His last music outings were a modern spin on a northern soul sound, but the new material from Andy Lewis, going by the name 41, casts the net just a little wider.
You may know Mr Lewis as Paul Weller’s current bass player, the former Blur and Blow-Up DJ or as one part of Pimlico or Spearmint. With 41, he’s back in his own two feet, with al album which features seven tracks that were conceived at the end of 2010, put together as demos and now polished up and released as a mini album. Primarily because they don’t fit into a larger project. That larger project is Andy’s third full-length album for Acid Jazz, due this summer. But enough about that, let’s talk 41.

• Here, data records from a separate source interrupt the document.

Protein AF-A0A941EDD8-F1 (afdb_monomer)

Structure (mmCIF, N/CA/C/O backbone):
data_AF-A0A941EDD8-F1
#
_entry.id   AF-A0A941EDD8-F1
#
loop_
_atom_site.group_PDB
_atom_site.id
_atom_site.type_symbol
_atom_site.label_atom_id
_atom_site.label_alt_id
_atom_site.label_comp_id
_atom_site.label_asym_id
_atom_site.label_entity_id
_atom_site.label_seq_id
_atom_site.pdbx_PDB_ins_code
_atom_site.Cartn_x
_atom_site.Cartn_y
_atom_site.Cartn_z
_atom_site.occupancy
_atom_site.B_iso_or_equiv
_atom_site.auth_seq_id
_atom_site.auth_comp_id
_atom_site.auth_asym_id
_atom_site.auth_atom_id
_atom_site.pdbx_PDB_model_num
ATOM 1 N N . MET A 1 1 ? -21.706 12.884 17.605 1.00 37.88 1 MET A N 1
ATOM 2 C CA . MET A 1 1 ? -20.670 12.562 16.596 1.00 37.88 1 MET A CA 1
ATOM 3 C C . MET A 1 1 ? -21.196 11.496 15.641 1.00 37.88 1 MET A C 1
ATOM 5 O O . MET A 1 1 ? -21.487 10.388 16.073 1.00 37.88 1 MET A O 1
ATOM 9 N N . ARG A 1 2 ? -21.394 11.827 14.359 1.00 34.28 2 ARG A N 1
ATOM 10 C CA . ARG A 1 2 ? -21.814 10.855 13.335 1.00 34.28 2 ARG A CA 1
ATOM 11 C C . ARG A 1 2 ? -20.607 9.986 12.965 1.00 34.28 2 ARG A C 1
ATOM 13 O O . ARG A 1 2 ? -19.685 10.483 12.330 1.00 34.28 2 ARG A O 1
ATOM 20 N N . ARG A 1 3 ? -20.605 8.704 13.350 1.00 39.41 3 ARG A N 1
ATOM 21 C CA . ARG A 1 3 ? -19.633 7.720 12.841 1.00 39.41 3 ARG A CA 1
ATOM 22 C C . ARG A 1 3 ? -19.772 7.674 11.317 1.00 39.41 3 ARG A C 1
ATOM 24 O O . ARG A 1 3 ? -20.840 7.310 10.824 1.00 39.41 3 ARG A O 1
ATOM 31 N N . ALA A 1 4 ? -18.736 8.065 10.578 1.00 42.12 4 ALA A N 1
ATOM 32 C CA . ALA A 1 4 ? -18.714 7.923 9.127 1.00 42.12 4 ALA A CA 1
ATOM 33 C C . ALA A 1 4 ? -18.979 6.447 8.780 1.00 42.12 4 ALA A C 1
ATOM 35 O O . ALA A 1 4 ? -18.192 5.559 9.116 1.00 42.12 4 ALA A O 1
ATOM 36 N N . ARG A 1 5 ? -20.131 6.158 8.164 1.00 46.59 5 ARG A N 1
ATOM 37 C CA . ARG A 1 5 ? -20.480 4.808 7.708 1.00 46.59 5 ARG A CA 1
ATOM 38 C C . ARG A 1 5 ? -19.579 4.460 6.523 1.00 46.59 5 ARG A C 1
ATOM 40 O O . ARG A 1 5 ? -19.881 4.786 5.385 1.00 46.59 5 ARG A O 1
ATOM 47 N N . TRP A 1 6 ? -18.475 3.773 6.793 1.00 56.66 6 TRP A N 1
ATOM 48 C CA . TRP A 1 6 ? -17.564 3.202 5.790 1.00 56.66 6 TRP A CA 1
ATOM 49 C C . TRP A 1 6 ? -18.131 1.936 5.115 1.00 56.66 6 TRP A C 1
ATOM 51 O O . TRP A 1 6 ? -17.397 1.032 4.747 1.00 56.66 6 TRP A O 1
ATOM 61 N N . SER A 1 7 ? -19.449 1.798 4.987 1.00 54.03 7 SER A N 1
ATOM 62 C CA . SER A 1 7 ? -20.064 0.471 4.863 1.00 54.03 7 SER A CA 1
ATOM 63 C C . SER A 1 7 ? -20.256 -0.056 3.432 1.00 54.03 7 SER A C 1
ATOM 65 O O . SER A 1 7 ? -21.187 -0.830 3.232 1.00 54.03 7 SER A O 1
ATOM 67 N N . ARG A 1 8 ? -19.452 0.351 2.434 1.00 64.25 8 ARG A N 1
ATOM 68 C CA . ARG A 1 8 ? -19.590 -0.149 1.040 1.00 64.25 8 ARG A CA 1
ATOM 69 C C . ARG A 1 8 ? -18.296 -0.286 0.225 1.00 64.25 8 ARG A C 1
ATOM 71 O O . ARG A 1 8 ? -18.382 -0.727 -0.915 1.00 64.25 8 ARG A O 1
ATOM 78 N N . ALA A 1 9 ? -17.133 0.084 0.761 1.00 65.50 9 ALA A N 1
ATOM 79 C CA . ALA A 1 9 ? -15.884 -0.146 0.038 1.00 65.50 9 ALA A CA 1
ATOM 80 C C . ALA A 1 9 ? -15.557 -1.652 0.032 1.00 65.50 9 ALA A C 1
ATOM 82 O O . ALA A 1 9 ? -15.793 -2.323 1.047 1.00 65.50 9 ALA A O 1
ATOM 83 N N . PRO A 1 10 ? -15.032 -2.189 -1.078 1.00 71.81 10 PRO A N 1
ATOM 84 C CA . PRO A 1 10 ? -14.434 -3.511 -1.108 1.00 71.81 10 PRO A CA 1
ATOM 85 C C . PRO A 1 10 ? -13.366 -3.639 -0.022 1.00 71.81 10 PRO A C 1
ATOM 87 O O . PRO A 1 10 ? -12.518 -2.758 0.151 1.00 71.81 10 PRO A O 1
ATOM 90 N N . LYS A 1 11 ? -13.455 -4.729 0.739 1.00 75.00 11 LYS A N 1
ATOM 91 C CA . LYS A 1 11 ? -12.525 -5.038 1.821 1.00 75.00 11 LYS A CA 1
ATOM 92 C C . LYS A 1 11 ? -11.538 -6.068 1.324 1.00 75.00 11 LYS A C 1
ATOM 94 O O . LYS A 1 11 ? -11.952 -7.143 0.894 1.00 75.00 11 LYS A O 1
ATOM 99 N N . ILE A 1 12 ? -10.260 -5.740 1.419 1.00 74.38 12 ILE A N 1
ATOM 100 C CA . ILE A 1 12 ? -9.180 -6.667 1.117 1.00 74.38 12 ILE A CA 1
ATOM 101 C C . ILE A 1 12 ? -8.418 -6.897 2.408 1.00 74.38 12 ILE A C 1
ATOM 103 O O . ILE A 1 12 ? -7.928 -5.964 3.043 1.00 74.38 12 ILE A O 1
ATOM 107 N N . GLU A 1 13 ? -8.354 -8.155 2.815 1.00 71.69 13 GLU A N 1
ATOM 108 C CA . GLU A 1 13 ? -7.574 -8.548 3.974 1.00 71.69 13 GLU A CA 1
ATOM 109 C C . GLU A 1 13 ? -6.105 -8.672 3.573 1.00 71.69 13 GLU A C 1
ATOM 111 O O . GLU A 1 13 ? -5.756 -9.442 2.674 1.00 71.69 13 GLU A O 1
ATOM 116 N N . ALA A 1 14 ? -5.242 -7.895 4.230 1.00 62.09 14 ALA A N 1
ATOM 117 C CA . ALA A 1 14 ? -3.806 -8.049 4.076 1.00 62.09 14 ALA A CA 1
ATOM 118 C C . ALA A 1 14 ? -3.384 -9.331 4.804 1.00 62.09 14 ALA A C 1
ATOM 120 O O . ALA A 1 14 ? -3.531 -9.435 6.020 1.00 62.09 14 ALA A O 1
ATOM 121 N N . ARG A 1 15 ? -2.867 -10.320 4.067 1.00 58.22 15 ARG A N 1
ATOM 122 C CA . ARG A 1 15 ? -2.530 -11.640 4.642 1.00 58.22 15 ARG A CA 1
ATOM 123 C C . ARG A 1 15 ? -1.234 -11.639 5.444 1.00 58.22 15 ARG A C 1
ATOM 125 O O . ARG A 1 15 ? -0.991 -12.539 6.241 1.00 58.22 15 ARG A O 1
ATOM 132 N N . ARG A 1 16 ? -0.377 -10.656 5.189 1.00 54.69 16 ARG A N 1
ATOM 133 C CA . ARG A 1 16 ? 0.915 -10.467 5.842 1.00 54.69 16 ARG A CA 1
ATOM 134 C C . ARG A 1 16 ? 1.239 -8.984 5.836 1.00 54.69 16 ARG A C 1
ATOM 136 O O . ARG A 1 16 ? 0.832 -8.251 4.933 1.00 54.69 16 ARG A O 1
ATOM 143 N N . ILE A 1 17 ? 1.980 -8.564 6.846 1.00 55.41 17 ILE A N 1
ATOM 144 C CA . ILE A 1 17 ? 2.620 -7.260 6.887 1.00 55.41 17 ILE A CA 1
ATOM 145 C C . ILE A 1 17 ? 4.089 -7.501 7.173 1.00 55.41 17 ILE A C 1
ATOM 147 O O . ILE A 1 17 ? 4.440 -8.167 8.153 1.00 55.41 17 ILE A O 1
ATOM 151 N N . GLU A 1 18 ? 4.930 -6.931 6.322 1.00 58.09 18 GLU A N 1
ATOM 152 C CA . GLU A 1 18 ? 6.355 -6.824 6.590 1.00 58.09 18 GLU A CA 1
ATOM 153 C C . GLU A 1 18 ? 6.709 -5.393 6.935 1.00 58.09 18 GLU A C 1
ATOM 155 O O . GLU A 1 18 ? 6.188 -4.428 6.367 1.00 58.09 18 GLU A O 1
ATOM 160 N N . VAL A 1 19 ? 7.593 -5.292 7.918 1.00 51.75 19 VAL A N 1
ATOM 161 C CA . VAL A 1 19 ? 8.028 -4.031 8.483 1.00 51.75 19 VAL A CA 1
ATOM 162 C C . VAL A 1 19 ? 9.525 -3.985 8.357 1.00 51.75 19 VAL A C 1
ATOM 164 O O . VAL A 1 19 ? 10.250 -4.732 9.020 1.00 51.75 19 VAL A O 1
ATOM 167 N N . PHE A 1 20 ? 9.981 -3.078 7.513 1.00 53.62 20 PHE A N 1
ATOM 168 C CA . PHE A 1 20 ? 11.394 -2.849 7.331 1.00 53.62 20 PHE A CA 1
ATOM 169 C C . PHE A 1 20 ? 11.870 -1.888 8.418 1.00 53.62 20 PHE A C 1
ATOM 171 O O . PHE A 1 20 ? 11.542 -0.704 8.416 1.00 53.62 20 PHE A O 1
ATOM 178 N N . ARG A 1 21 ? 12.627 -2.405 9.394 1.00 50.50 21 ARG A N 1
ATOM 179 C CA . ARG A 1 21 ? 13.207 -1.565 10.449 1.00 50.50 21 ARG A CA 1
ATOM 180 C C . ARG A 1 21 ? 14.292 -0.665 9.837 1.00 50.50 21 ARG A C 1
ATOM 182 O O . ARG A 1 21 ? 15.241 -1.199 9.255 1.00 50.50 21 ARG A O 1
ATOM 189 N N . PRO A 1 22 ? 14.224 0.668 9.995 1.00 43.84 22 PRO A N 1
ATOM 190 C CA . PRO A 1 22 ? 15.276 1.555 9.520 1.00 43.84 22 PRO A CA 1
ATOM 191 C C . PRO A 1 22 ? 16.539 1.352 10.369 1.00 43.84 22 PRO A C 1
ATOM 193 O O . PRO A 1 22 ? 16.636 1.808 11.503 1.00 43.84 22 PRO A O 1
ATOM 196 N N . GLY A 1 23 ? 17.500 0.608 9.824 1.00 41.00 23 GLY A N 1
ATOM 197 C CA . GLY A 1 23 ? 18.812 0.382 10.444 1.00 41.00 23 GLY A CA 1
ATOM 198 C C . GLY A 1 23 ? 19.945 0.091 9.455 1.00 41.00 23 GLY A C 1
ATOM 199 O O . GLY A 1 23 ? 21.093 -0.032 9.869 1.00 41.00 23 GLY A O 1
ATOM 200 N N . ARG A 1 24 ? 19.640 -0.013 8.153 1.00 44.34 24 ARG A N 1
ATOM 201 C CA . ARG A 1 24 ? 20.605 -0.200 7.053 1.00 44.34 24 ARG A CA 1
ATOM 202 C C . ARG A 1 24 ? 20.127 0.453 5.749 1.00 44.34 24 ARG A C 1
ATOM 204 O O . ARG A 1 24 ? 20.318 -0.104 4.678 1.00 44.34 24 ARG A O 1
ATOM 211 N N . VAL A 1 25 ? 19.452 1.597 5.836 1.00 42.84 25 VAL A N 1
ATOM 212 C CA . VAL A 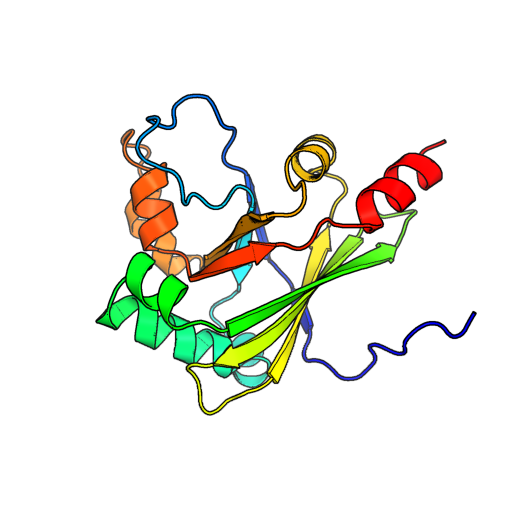1 25 ? 18.965 2.317 4.650 1.00 42.84 25 VAL A CA 1
ATOM 213 C C . VAL A 1 25 ? 19.962 3.435 4.330 1.00 42.84 25 VAL A C 1
ATOM 215 O O . VAL A 1 25 ? 20.159 4.311 5.177 1.00 42.84 25 VAL A O 1
ATOM 218 N N . PRO A 1 26 ? 20.637 3.418 3.166 1.00 39.50 26 PRO A N 1
ATOM 219 C CA . PRO A 1 26 ? 21.506 4.512 2.753 1.00 39.50 26 PRO A CA 1
ATOM 220 C C . PRO A 1 26 ? 20.734 5.847 2.703 1.00 39.50 26 PRO A C 1
ATOM 222 O O . PRO A 1 26 ? 19.580 5.869 2.281 1.00 39.50 26 PRO A O 1
ATOM 225 N N . PRO A 1 27 ? 21.344 6.996 3.052 1.00 41.62 27 PRO A N 1
ATOM 226 C CA . PRO A 1 27 ? 20.665 8.303 3.054 1.00 41.62 27 PRO A CA 1
ATOM 227 C C . PRO A 1 27 ? 20.067 8.741 1.703 1.00 41.62 27 PRO A C 1
ATOM 229 O O . PRO A 1 27 ? 19.218 9.632 1.662 1.00 41.62 27 PRO A O 1
ATOM 232 N N . ALA A 1 28 ? 20.515 8.135 0.599 1.00 42.03 28 ALA A N 1
ATOM 233 C CA . ALA A 1 28 ? 20.024 8.390 -0.757 1.00 42.03 28 ALA A CA 1
ATOM 234 C C . ALA A 1 28 ? 18.618 7.815 -1.017 1.00 42.03 28 ALA A C 1
ATOM 236 O O . ALA A 1 28 ? 17.980 8.139 -2.015 1.00 42.03 28 ALA A O 1
ATOM 237 N N . ALA A 1 29 ? 18.118 6.997 -0.101 1.00 42.09 29 ALA A N 1
ATOM 238 C CA . ALA A 1 29 ? 16.977 6.133 -0.297 1.00 42.09 29 ALA A CA 1
ATOM 239 C C . ALA A 1 29 ? 15.733 6.733 0.407 1.00 42.09 29 ALA A C 1
ATOM 241 O O . ALA A 1 29 ? 15.181 6.225 1.377 1.00 42.09 29 ALA A O 1
ATOM 242 N N . ARG A 1 30 ? 15.328 7.935 -0.030 1.00 45.78 30 ARG A N 1
ATOM 243 C CA . ARG A 1 30 ? 14.276 8.755 0.622 1.00 45.78 30 ARG A CA 1
ATOM 244 C C . ARG A 1 30 ? 12.835 8.269 0.383 1.00 45.78 30 ARG A C 1
ATOM 246 O O . ARG A 1 30 ? 11.893 8.932 0.815 1.00 45.78 30 ARG A O 1
ATOM 253 N N . VAL A 1 31 ? 12.653 7.136 -0.292 1.00 47.97 31 VAL A N 1
ATOM 254 C CA . VAL A 1 31 ? 11.341 6.588 -0.659 1.00 47.97 31 VAL A CA 1
ATOM 255 C C . VAL A 1 31 ? 11.343 5.079 -0.399 1.00 47.97 31 VAL A C 1
ATOM 257 O O . VAL A 1 31 ? 11.410 4.298 -1.333 1.00 47.97 31 VAL A O 1
ATOM 260 N N . HIS A 1 32 ? 11.315 4.652 0.867 1.00 55.50 32 HIS A N 1
ATOM 261 C CA . HIS A 1 32 ? 11.104 3.238 1.214 1.00 55.50 32 HIS A CA 1
ATOM 262 C C . HIS A 1 32 ? 9.826 3.053 2.013 1.00 55.50 32 HIS A C 1
ATOM 264 O O . HIS A 1 32 ? 9.532 3.884 2.877 1.00 55.50 32 HIS A O 1
ATOM 270 N N . PRO A 1 33 ? 9.077 1.965 1.770 1.00 55.62 33 PRO A N 1
ATOM 271 C CA . PRO A 1 33 ? 7.845 1.712 2.471 1.00 55.62 33 PRO A CA 1
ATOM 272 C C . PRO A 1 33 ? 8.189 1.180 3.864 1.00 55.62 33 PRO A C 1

It’s a mixed bag, that’s for sure, not really following a single, identifiable thread, but certainly wearing a few influences on its sleeve. Album opener (’41’) for example, could be an update of a 60s movie theme for example (you might just get a touch of ‘Get Carter’ before that old school synth-y hook break comes in), while ‘Complexity’ tips its hat to The Jam, but is perhaps more akin to some 60s-inspired indie groove. Interesting to hear Andy’s voice too (as opposed to guest vocalists), there’s certainly a touch of Weller there. Maybe all that touring has rubbed off on him?
‘Sky Bar’ throws a bit (but not too much) psych into the mix, as does the semi-instrumental ‘Yarbles’ to these ears (is that a Mellotron I hear?). ‘Centre of Attention’ is probably the track that doesn’t quite hit home for me (few too many layers of keyboards, nothing particularly memorable apart from that), ‘Mr Camera’ puts me in mind of Julian Cope’s early work (that’s a good thing, not a bad thing, by the way) and album closer ‘Last Song Of The Year’ is a laid back, fairly unassuming groove that just might stick around in your head long after the CD has slipped back into its case.
I’ll be honest, it’s no classic, but I don’t believe it claims to be. 41 is a collection of ideas that have made it out of the head of the writer and into the studio in pretty fast time. It’s interesting and overall an enjoyable listen. Hopefully a couple of these tunes do get the full works in the end, as they probably deserve it. I also hope the album indicates what’s coming from Lewis’ full album later in the year. Personally I’d like more of this kind of diverse offering than another disc of nothern soul-esque grooves, good as they were. Anyway, give this a shot – it’s certainly not going to break the bank.